You should be reading this with something in your hands besides a journal. And something, really, besides a pencil or pen. Something like an empty glass, a rubber band, a paper clip that you can rub between your fingers, that you can twist and bend back and forth. For the idea is to wonder whether—while concerning ourselves with one or another crisis of the subject—we haven’t also been in the midst of an effort to think about the object, if not indeed to liberate material objects. The comic version of this effort would resemble a scene from the Mork and Mindy show: when asked what could have happened to all the sponges in the kitchen, the alien (Robin Williams) proudly announces, “I took them to the river and set them free.”
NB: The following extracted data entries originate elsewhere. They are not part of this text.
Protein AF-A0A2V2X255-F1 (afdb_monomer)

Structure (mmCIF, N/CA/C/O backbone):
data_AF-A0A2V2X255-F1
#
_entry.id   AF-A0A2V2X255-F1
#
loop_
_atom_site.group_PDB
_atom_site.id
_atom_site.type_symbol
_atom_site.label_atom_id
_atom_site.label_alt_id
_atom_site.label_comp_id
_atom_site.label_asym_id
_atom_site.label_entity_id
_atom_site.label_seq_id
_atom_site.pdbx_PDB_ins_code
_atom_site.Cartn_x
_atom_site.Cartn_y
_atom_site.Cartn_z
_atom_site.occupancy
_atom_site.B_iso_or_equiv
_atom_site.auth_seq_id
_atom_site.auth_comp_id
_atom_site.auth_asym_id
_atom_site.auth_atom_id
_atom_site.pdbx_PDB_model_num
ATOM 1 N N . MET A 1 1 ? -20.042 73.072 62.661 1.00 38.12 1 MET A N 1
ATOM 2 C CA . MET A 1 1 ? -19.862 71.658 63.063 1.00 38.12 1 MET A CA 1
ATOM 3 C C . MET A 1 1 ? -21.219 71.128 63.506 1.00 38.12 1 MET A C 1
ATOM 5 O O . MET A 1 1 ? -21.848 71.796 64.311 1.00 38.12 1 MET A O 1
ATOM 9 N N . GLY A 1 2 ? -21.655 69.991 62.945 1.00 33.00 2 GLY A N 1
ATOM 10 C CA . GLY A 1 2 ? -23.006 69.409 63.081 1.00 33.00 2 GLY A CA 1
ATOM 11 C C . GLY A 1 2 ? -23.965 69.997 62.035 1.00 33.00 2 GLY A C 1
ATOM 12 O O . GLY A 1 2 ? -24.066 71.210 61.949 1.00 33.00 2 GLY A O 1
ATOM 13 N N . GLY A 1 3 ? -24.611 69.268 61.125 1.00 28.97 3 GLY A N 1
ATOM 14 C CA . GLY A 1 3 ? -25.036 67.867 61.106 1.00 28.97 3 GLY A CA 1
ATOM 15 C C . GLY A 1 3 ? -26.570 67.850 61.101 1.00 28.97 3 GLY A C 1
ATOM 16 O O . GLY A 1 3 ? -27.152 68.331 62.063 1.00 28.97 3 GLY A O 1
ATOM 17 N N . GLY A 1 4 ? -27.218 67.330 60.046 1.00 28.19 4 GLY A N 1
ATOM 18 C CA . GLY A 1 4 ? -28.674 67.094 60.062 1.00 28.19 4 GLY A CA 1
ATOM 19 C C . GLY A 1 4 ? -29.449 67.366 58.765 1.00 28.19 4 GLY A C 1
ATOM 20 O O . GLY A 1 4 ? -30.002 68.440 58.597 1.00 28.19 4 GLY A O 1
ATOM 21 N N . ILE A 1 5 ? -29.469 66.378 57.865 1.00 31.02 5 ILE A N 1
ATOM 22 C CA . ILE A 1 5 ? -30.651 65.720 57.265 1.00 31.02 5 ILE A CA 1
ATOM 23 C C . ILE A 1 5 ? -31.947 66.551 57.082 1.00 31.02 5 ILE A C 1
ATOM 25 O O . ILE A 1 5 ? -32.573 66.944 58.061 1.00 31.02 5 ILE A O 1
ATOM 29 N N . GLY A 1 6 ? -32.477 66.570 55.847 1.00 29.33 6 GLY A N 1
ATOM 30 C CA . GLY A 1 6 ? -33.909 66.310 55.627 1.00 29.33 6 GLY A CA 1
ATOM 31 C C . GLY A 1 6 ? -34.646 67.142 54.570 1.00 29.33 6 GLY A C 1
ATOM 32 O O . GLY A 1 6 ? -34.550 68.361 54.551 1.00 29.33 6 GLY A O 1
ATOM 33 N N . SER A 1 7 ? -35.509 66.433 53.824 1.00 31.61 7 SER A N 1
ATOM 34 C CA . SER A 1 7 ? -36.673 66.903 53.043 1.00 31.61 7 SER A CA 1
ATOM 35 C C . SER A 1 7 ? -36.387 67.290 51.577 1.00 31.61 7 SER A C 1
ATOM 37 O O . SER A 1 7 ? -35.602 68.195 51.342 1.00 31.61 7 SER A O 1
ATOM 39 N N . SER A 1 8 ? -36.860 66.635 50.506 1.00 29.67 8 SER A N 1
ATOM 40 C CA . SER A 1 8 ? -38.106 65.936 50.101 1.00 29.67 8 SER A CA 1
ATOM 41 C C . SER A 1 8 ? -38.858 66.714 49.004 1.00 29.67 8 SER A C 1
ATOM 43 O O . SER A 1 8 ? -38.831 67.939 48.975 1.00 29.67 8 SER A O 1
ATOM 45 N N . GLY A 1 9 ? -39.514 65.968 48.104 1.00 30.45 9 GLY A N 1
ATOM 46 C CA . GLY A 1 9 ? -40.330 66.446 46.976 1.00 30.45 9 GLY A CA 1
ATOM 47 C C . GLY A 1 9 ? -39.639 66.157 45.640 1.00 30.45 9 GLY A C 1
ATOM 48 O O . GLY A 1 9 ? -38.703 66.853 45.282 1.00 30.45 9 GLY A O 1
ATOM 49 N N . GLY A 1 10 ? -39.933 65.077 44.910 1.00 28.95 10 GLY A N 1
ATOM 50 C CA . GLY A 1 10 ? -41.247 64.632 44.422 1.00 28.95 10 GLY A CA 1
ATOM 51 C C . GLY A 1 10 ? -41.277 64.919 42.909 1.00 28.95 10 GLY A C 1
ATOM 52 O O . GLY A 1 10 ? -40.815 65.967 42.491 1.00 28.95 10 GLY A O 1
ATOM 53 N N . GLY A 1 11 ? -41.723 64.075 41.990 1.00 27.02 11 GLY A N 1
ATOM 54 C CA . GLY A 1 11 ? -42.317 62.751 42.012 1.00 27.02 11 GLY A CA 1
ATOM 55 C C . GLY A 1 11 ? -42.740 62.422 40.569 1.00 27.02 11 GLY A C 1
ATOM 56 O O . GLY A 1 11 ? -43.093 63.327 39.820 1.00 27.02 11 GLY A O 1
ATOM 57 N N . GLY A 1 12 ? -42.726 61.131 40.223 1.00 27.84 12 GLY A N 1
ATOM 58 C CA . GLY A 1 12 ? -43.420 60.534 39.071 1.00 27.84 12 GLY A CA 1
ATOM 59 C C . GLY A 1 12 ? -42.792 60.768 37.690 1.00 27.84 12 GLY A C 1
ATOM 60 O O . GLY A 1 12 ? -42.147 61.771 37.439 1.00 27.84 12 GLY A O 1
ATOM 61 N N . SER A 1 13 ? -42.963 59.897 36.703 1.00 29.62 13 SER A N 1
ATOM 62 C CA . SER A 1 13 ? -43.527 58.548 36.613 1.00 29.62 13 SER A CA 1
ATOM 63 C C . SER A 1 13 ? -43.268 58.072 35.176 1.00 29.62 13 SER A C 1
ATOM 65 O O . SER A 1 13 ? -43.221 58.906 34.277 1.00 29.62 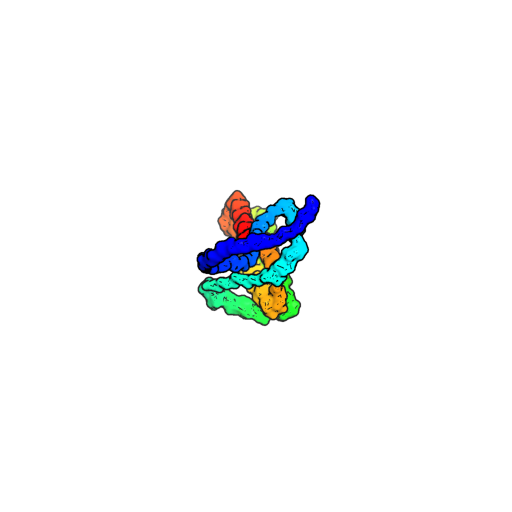13 SER A O 1
ATOM 67 N N . ALA A 1 14 ? -43.222 56.750 34.984 1.00 32.47 14 ALA A N 1
ATOM 68 C CA . ALA A 1 14 ? -43.328 56.020 33.712 1.00 32.47 14 ALA A CA 1
ATOM 69 C C . ALA A 1 14 ? -42.147 56.169 32.724 1.00 32.47 14 ALA A C 1
ATOM 71 O O . ALA A 1 14 ? -41.676 57.252 32.432 1.00 32.47 14 ALA A O 1
ATOM 72 N N . GLY A 1 15 ? -41.614 55.113 32.119 1.00 29.77 15 GLY A N 1
ATOM 73 C CA . GLY A 1 15 ? -42.009 53.713 32.076 1.00 29.77 15 GLY A CA 1
ATOM 74 C C . GLY A 1 15 ? -41.159 52.986 31.025 1.00 29.77 15 GLY A C 1
ATOM 75 O O . GLY A 1 15 ? -40.506 53.626 30.207 1.00 29.77 15 GLY A O 1
ATOM 76 N N . SER A 1 16 ? -41.235 51.652 31.049 1.00 31.28 16 SER A N 1
ATOM 77 C CA . SER A 1 16 ? -40.711 50.704 30.048 1.00 31.28 16 SER A CA 1
ATOM 78 C C . SER A 1 16 ? -39.174 50.597 29.990 1.00 31.28 16 SER A C 1
ATOM 80 O O . SER A 1 16 ? -38.492 51.488 29.516 1.00 31.28 16 SER A O 1
ATOM 82 N N . GLY A 1 17 ? -38.507 49.542 30.460 1.00 31.59 17 GLY A N 1
ATOM 83 C CA . GLY A 1 17 ? -38.883 48.133 30.427 1.00 31.59 17 GLY A CA 1
ATOM 84 C C . GLY A 1 17 ? -38.416 47.501 29.116 1.00 31.59 17 GLY A C 1
ATOM 85 O O . GLY A 1 17 ? -39.140 47.561 28.128 1.00 31.59 17 GLY A O 1
ATOM 86 N N . SER A 1 18 ? -37.217 46.910 29.112 1.00 33.81 18 SER A N 1
ATOM 87 C CA . SER A 1 18 ? -36.949 45.544 28.620 1.00 33.81 18 SER A CA 1
ATOM 88 C C . SER A 1 18 ? -35.448 45.262 28.637 1.00 33.81 18 SER A C 1
ATOM 90 O O . SER A 1 18 ? -34.660 45.920 27.962 1.00 33.81 18 SER A O 1
ATOM 92 N N . GLY A 1 19 ? -35.066 44.294 29.470 1.00 36.00 19 GLY A N 1
ATOM 93 C CA . GLY A 1 19 ? -33.695 43.842 29.648 1.00 36.00 19 GLY A CA 1
ATOM 94 C C . GLY A 1 19 ? -33.183 43.028 28.464 1.00 36.00 19 GLY A C 1
ATOM 95 O O . GLY A 1 19 ? -33.910 42.233 27.872 1.00 36.00 19 GLY A O 1
ATOM 96 N N . VAL A 1 20 ? -31.895 43.194 28.172 1.00 41.66 20 VAL A N 1
ATOM 97 C CA . VAL A 1 20 ? -31.134 42.266 27.338 1.00 41.66 20 VAL A CA 1
ATOM 98 C C . VAL A 1 20 ? -30.346 41.367 28.283 1.00 41.66 20 VAL A C 1
ATOM 100 O O . VAL A 1 20 ? -29.395 41.785 28.940 1.00 41.66 20 VAL A O 1
ATOM 103 N N . VAL A 1 21 ? -30.833 40.135 28.390 1.00 43.72 21 VAL A N 1
ATOM 104 C CA . VAL A 1 21 ? -30.241 39.019 29.127 1.00 43.72 21 VAL A CA 1
ATOM 105 C C . VAL A 1 21 ? -28.940 38.604 28.435 1.00 43.72 21 VAL A C 1
ATOM 107 O O . VAL A 1 21 ? -28.905 38.436 27.218 1.00 43.72 21 VAL A O 1
ATOM 110 N N . GLY A 1 22 ? -27.868 38.456 29.217 1.00 38.69 22 GLY A N 1
ATOM 111 C CA . GLY A 1 22 ? -26.554 38.033 28.741 1.00 38.69 22 GLY A CA 1
ATOM 112 C C . GLY A 1 22 ? -26.571 36.623 28.147 1.00 38.69 22 GLY A C 1
ATOM 113 O O . GLY A 1 22 ? -26.994 35.670 28.799 1.00 38.69 22 GLY A O 1
ATOM 114 N N . GLY A 1 23 ? -26.085 36.499 26.911 1.00 41.94 23 GLY A N 1
ATOM 115 C CA . GLY A 1 23 ? -25.743 35.215 26.299 1.00 41.94 23 GLY A CA 1
ATOM 116 C C . GLY A 1 23 ? -24.350 34.734 26.738 1.00 41.94 23 GLY A C 1
ATOM 117 O O . GLY A 1 23 ? -23.505 35.559 27.097 1.00 41.94 23 GLY A O 1
ATOM 118 N N . PRO A 1 24 ? -24.083 33.416 26.730 1.00 48.66 24 PRO A N 1
ATOM 119 C CA . PRO A 1 24 ? -22.803 32.864 27.162 1.00 48.66 24 PRO A CA 1
ATOM 120 C C . PRO A 1 24 ? -21.662 33.236 26.193 1.00 48.66 24 PRO A C 1
ATOM 122 O O . PRO A 1 24 ? -21.898 33.419 24.996 1.00 48.66 24 PRO A O 1
ATOM 125 N N . PRO A 1 25 ? -20.412 33.342 26.681 1.00 46.25 25 PRO A N 1
ATOM 126 C CA . PRO A 1 25 ? -19.279 33.765 25.868 1.00 46.25 25 PRO A CA 1
ATOM 127 C C . PRO A 1 25 ? -18.929 32.699 24.821 1.00 46.25 25 PRO A C 1
ATOM 129 O O . PRO A 1 25 ? -18.701 31.536 25.153 1.00 46.25 25 PRO A O 1
ATOM 132 N N . HIS A 1 26 ? -18.843 33.095 23.550 1.00 45.69 26 HIS A N 1
ATOM 133 C CA . HIS A 1 26 ? -18.305 32.236 22.496 1.00 45.69 26 HIS A CA 1
ATOM 134 C C . HIS A 1 26 ? -16.827 31.902 22.783 1.00 45.69 26 HIS A C 1
ATOM 136 O O . HIS A 1 26 ? -16.037 32.820 23.030 1.00 45.69 26 HIS A O 1
ATOM 142 N N . PRO A 1 27 ? -16.405 30.624 22.718 1.00 52.94 27 PRO A N 1
ATOM 143 C CA . PRO A 1 27 ? -14.998 30.279 22.837 1.00 52.94 27 PRO A CA 1
ATOM 144 C C . PRO A 1 27 ? -14.228 30.834 21.633 1.00 52.94 27 PRO A C 1
ATOM 146 O O . PRO A 1 27 ? -14.545 30.575 20.472 1.00 52.94 27 PRO A O 1
ATOM 149 N N . ARG A 1 28 ? -13.214 31.642 21.940 1.00 51.22 28 ARG A N 1
ATOM 150 C CA . ARG A 1 28 ? -12.289 32.267 20.992 1.00 51.22 28 ARG A CA 1
ATOM 151 C C . ARG A 1 28 ? -11.580 31.155 20.202 1.00 51.22 28 ARG A C 1
ATOM 153 O O . ARG A 1 28 ? -10.924 30.320 20.820 1.00 51.22 28 ARG A O 1
ATOM 160 N N . ARG A 1 29 ? -11.688 31.125 18.865 1.00 54.62 29 ARG A N 1
ATOM 161 C CA . ARG A 1 29 ? -10.844 30.246 18.029 1.00 54.62 29 ARG A CA 1
ATOM 162 C C . ARG A 1 29 ? -9.386 30.650 18.245 1.00 54.62 29 ARG A C 1
ATOM 164 O O . ARG A 1 29 ? -8.955 31.691 17.757 1.00 54.62 29 ARG A O 1
ATOM 171 N N . ILE A 1 30 ? -8.645 29.847 18.997 1.00 57.53 30 ILE A N 1
ATOM 172 C CA . ILE A 1 30 ? -7.194 29.963 19.086 1.00 57.53 30 ILE A CA 1
ATOM 173 C C . ILE A 1 30 ? -6.649 29.254 17.850 1.00 57.53 30 ILE A C 1
ATOM 175 O O . ILE A 1 30 ? -6.740 28.036 17.734 1.00 57.53 30 ILE A O 1
ATOM 179 N N . SER A 1 31 ? -6.140 30.033 16.898 1.00 49.41 31 SER A N 1
ATOM 180 C CA . SER A 1 31 ? -5.313 29.508 15.815 1.00 49.41 31 SER A CA 1
ATOM 181 C C . SER A 1 31 ? -4.054 28.921 16.448 1.00 49.41 31 SER A C 1
ATOM 183 O O . SER A 1 31 ? -3.220 29.674 16.951 1.00 49.41 31 SER A O 1
ATOM 185 N N . LEU A 1 32 ? -3.936 27.592 16.474 1.00 56.53 32 LEU A N 1
ATOM 186 C CA . LEU A 1 32 ? -2.730 26.914 16.941 1.00 56.53 32 LEU A CA 1
ATOM 187 C C . LEU A 1 32 ? -1.600 27.260 15.974 1.00 56.53 32 LEU A C 1
ATOM 189 O O . LEU A 1 32 ? -1.601 26.844 14.820 1.00 56.53 32 LEU A O 1
ATOM 193 N N . ASN A 1 33 ? -0.673 28.094 16.435 1.00 49.56 33 ASN A N 1
ATOM 194 C CA . ASN A 1 33 ? 0.503 28.466 15.668 1.00 49.56 33 ASN A CA 1
ATOM 195 C C . ASN A 1 33 ? 1.445 27.243 15.670 1.00 49.56 33 ASN A C 1
ATOM 197 O O . ASN A 1 33 ? 1.910 26.862 16.749 1.00 49.56 33 ASN A O 1
ATOM 201 N N . PRO A 1 34 ? 1.710 26.596 14.521 1.00 52.88 34 PRO A N 1
ATOM 202 C CA . PRO A 1 34 ? 2.315 25.259 14.475 1.00 52.88 34 PRO A CA 1
ATOM 203 C C . PRO A 1 34 ? 3.778 25.203 14.947 1.00 52.88 34 PRO A C 1
ATOM 205 O O . PRO A 1 34 ? 4.334 24.123 15.084 1.00 52.88 34 PRO A O 1
ATOM 208 N N . ILE A 1 35 ? 4.404 26.350 15.228 1.00 53.34 35 ILE A N 1
ATOM 209 C CA . ILE A 1 35 ? 5.829 26.446 15.576 1.00 53.34 35 ILE A CA 1
ATOM 210 C C . ILE A 1 35 ? 6.077 26.338 17.099 1.00 53.34 35 ILE A C 1
ATOM 212 O O . ILE A 1 35 ? 7.200 26.085 17.515 1.00 53.34 35 ILE A O 1
ATOM 216 N N . 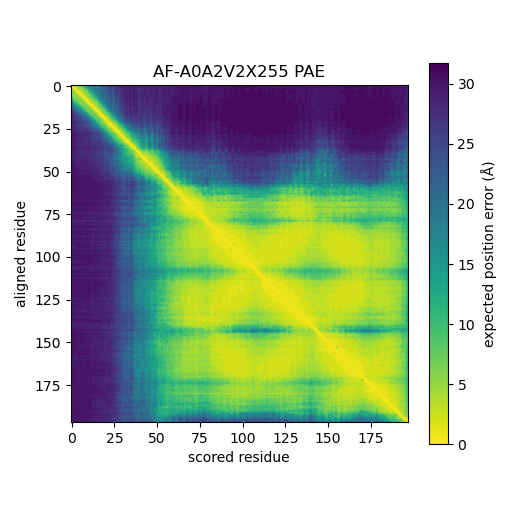VAL A 1 36 ? 5.056 26.508 17.955 1.00 51.25 36 VAL A N 1
ATOM 217 C CA . VAL A 1 36 ? 5.251 26.643 19.424 1.00 51.25 36 VAL A CA 1
ATOM 218 C C . VAL A 1 36 ? 4.809 25.407 20.224 1.00 51.25 36 VAL A C 1
ATOM 220 O O . VAL A 1 36 ? 5.182 25.252 21.385 1.00 51.25 36 VAL A O 1
ATOM 223 N N . HIS A 1 37 ? 4.051 24.490 19.621 1.00 48.81 37 HIS A N 1
ATOM 224 C CA . HIS A 1 37 ? 3.542 23.296 20.300 1.00 48.81 37 HIS A CA 1
ATOM 225 C C . HIS A 1 37 ? 4.074 22.021 19.644 1.00 48.81 37 HIS A C 1
ATOM 227 O O . HIS A 1 37 ? 3.374 21.361 18.887 1.00 48.81 37 HIS A O 1
ATOM 233 N N . GLU A 1 38 ? 5.312 21.658 19.983 1.00 49.16 38 GLU A N 1
ATOM 234 C CA . GLU A 1 38 ? 5.915 20.358 19.638 1.00 49.16 38 GLU A CA 1
ATOM 235 C C . GLU A 1 38 ? 5.234 19.188 20.383 1.00 49.16 38 GLU A C 1
ATOM 237 O O . GLU A 1 38 ? 5.351 18.028 20.002 1.00 49.16 38 GLU A O 1
ATOM 242 N N . HIS A 1 39 ? 4.445 19.497 21.419 1.00 55.00 39 HIS A N 1
ATOM 243 C CA . HIS A 1 39 ? 3.651 18.544 22.184 1.00 55.00 39 HIS A CA 1
ATOM 244 C C . HIS A 1 39 ? 2.197 19.024 22.295 1.00 55.00 39 HIS A C 1
ATOM 246 O O . HIS A 1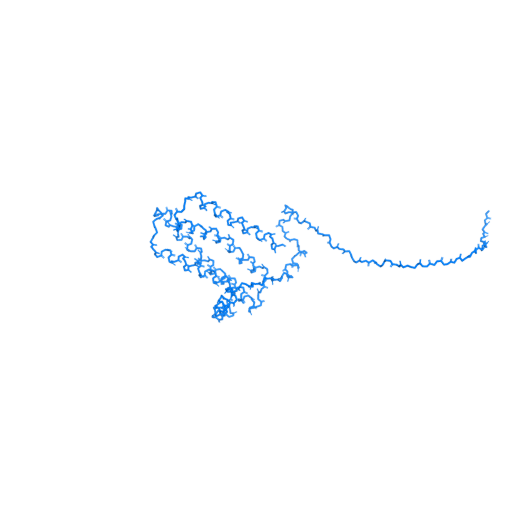 39 ? 1.942 20.172 22.669 1.00 55.00 39 HIS A O 1
ATOM 252 N N . ILE A 1 40 ? 1.236 18.134 22.020 1.00 60.66 40 ILE A N 1
ATOM 253 C CA . ILE A 1 40 ? -0.200 18.407 22.188 1.00 60.66 40 ILE A CA 1
ATOM 254 C C . ILE A 1 40 ? -0.450 18.732 23.671 1.00 60.66 40 ILE A C 1
ATOM 256 O O . ILE A 1 40 ? -0.144 17.893 24.525 1.00 60.66 40 ILE A O 1
ATOM 260 N N . PRO A 1 41 ? -0.971 19.921 24.025 1.00 69.44 41 PRO A N 1
ATOM 261 C CA . PRO A 1 41 ? -1.157 20.274 25.425 1.00 69.44 41 PRO A CA 1
ATOM 262 C C . PRO A 1 41 ? -2.149 19.309 26.097 1.00 69.44 41 PRO A C 1
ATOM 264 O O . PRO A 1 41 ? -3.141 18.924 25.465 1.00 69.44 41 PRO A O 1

A somewhat more serious version can be found in the work of Jean Baudrillard, who denounces the way that the object, because it is considered “only the alienated, accursed part of the subject,” has been rendered unintelligible, “shamed, obscene, passive.” Undoing the privilege of the subject is not for him a matter of attending to the subject’s fraught, fragile, and divisive constitution. It is a matter of imagining how the “destiny of the subject passes into the object,” of naming the object “sovereign,” of celebrating the crystal’s revenge, indeed “crystal revenge.” 1 And yet, of course, the luminous transparency of the crystalline object, its auratic singularity, can only impoverish other objects, material objects, or material understood as itself an object—not shimmering, exquisite crystal, let us say, but glass that is nothing but glass. Is it not the very splendor of the object that allows objects to disappear so readily [End Page 1] in Baudrillard’s subsequent work, evaporating into one or another version of the hyperreal?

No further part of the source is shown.